**PROVIDED RECORDS**
========================
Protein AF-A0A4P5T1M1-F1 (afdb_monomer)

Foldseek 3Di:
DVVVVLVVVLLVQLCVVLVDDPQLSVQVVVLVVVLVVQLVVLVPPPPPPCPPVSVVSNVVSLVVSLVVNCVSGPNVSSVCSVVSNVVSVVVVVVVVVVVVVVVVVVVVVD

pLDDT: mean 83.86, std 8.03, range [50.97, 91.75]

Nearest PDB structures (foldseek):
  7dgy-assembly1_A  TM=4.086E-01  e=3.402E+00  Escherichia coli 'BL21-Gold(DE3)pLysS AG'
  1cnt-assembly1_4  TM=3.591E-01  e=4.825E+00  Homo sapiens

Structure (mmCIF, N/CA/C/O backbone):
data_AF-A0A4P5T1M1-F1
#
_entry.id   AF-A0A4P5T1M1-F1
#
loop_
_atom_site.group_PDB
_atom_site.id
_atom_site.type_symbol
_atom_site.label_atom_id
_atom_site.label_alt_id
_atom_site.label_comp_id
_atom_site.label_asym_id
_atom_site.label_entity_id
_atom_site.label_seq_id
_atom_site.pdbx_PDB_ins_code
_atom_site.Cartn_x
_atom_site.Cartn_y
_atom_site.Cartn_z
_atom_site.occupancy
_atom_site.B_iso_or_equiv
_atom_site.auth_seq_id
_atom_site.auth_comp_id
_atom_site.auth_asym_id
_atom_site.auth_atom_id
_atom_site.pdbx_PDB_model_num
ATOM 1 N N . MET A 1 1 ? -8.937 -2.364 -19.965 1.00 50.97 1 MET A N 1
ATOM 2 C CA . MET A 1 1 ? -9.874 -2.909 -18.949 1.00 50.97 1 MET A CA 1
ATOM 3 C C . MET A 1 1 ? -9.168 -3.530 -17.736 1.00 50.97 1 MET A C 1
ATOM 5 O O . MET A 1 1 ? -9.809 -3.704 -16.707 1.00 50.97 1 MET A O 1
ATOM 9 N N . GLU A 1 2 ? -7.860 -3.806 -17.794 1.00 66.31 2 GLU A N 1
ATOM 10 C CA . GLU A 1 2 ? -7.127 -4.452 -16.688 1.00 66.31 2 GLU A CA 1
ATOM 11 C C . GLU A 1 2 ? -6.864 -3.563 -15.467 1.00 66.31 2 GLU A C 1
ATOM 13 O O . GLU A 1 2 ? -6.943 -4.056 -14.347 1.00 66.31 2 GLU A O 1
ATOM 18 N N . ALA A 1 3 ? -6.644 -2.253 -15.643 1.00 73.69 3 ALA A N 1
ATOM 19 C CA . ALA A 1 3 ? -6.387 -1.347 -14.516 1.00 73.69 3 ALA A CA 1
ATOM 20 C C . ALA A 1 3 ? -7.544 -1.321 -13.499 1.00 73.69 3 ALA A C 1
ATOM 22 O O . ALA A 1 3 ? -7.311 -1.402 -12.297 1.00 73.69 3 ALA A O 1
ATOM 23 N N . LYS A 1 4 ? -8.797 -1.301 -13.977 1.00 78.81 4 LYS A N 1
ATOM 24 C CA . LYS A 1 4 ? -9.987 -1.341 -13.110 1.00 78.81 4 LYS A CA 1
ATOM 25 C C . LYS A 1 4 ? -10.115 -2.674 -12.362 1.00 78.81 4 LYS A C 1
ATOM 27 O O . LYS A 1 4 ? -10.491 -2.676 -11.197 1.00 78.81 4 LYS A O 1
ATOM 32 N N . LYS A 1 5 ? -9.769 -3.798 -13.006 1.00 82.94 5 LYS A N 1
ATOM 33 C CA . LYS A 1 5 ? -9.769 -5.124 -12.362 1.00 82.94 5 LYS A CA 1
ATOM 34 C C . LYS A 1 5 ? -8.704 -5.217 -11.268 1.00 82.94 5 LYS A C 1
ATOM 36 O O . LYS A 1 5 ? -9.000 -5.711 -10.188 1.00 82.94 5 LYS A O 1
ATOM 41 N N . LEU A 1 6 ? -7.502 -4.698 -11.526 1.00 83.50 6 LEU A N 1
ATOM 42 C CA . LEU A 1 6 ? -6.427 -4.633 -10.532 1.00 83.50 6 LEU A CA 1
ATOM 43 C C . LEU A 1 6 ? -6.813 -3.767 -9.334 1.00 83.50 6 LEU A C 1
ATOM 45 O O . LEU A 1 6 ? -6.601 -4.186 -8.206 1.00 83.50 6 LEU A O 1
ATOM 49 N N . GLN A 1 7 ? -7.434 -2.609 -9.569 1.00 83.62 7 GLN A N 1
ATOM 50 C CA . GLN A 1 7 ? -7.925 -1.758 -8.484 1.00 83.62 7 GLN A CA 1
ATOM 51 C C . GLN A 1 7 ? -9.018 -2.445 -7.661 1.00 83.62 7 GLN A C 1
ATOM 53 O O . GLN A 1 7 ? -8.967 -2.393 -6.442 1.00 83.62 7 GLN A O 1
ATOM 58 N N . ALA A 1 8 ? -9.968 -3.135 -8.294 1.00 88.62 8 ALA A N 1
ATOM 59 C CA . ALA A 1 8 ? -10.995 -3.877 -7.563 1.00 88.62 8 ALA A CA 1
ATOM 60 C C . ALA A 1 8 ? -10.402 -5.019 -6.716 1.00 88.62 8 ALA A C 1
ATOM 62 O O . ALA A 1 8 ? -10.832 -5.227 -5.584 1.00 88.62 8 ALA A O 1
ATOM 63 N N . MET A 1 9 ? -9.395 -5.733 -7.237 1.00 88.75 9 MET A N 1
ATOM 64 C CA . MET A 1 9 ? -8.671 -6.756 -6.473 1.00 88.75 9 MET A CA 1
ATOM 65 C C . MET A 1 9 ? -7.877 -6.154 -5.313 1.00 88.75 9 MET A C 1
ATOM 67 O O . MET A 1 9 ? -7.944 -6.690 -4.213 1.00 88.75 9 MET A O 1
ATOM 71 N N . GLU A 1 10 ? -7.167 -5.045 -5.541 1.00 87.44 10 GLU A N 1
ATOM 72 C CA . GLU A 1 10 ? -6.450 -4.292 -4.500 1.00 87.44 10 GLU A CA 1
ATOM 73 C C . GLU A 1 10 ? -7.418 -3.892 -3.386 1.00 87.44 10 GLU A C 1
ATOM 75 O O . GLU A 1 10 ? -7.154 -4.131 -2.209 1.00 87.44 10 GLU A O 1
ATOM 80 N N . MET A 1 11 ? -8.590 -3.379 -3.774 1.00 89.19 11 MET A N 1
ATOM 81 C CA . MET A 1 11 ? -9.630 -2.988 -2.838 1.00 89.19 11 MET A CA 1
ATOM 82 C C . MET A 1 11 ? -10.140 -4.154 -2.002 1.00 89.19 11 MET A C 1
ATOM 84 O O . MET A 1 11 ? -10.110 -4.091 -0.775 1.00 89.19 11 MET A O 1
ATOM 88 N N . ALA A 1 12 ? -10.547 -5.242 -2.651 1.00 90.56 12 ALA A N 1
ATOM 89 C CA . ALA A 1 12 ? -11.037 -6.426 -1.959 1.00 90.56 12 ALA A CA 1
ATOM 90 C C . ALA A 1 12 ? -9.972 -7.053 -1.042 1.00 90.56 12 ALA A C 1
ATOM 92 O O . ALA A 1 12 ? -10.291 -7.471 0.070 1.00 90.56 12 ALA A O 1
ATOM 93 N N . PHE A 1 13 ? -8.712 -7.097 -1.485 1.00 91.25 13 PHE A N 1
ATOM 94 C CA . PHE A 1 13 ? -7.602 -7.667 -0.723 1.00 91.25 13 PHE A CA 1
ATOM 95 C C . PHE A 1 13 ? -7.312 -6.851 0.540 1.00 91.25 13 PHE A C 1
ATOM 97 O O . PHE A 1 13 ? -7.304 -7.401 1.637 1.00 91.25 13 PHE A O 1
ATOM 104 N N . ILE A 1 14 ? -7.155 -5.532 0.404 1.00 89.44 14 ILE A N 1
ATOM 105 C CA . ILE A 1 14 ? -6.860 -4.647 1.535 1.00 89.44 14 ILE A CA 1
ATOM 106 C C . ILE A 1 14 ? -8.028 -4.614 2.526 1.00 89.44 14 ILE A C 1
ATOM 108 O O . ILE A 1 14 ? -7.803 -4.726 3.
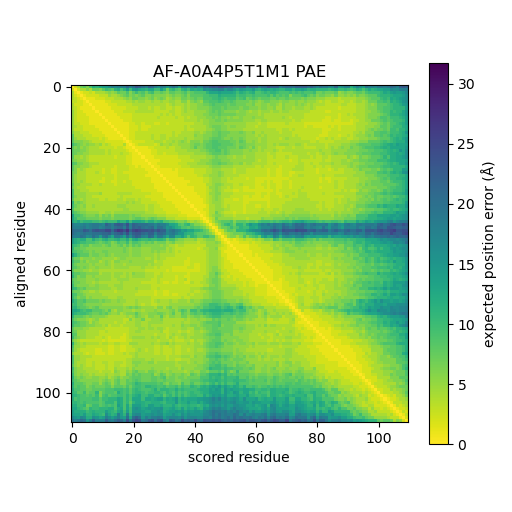729 1.00 89.44 14 ILE A O 1
ATOM 112 N N . THR A 1 15 ? -9.274 -4.512 2.045 1.00 90.50 15 THR A N 1
ATOM 113 C CA . THR A 1 15 ? -10.468 -4.558 2.905 1.00 90.50 15 THR A CA 1
ATOM 114 C C . THR A 1 15 ? -10.536 -5.856 3.705 1.00 90.50 15 THR A C 1
ATOM 116 O O . THR A 1 15 ? -10.857 -5.808 4.891 1.00 90.50 15 THR A O 1
ATOM 119 N N . LYS A 1 16 ? -10.193 -6.997 3.094 1.00 90.50 16 LYS A N 1
ATOM 120 C CA . LYS A 1 16 ? -10.177 -8.301 3.765 1.00 90.50 16 LYS A CA 1
ATOM 121 C C . LYS A 1 16 ? -9.057 -8.406 4.804 1.00 90.50 16 LYS A C 1
ATOM 123 O O . LYS A 1 16 ? -9.327 -8.783 5.938 1.00 90.50 16 LYS A O 1
ATOM 128 N N . GLU A 1 17 ? -7.828 -8.043 4.447 1.00 90.56 17 GLU A N 1
ATOM 129 C CA . GLU A 1 17 ? -6.659 -8.171 5.333 1.00 90.56 17 GLU A CA 1
ATOM 130 C C . GLU A 1 17 ? -6.699 -7.209 6.527 1.00 90.56 17 GLU A C 1
ATOM 132 O O . GLU A 1 17 ? -6.266 -7.537 7.634 1.00 90.56 17 GLU A O 1
ATOM 137 N N . LEU A 1 18 ? -7.245 -6.009 6.323 1.00 88.31 18 LEU A N 1
ATOM 138 C CA . LEU A 1 18 ? -7.429 -5.018 7.384 1.00 88.31 18 LEU A CA 1
ATOM 139 C C . LEU A 1 18 ? -8.776 -5.151 8.102 1.00 88.31 18 LEU A C 1
ATOM 141 O O . LEU A 1 18 ? -9.014 -4.421 9.066 1.00 88.31 18 LEU A O 1
ATOM 145 N N . ASN A 1 19 ? -9.632 -6.071 7.651 1.00 88.75 19 ASN A N 1
ATOM 146 C CA . ASN A 1 19 ? -10.986 -6.280 8.152 1.00 88.75 19 ASN A CA 1
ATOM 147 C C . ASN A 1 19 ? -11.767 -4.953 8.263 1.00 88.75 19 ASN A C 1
========================
**PROBLEM REQUIREMENTS**
Return only the stretch of the material above from the line holding "ATOM 94 C CA" through the line holding "ATOM 106 C C", copied exactly.

**EXERCISE RESULT**
ATOM 94 C CA . PHE A 1 13 ? -7.602 -7.667 -0.723 1.00 91.25 13 PHE A CA 1
ATOM 95 C C . PHE A 1 13 ? -7.312 -6.851 0.540 1.00 91.25 13 PHE A C 1
ATOM 97 O O . PHE A 1 13 ? -7.304 -7.401 1.637 1.00 91.25 13 PHE A O 1
ATOM 104 N N . ILE A 1 14 ? -7.155 -5.532 0.404 1.00 89.44 14 ILE A N 1
ATOM 105 C CA . ILE A 1 14 ? -6.860 -4.647 1.535 1.00 89.44 14 ILE A CA 1
ATOM 106 C C . ILE A 1 14 ? -8.028 -4.614 2.526 1.00 89.44 14 ILE A C 1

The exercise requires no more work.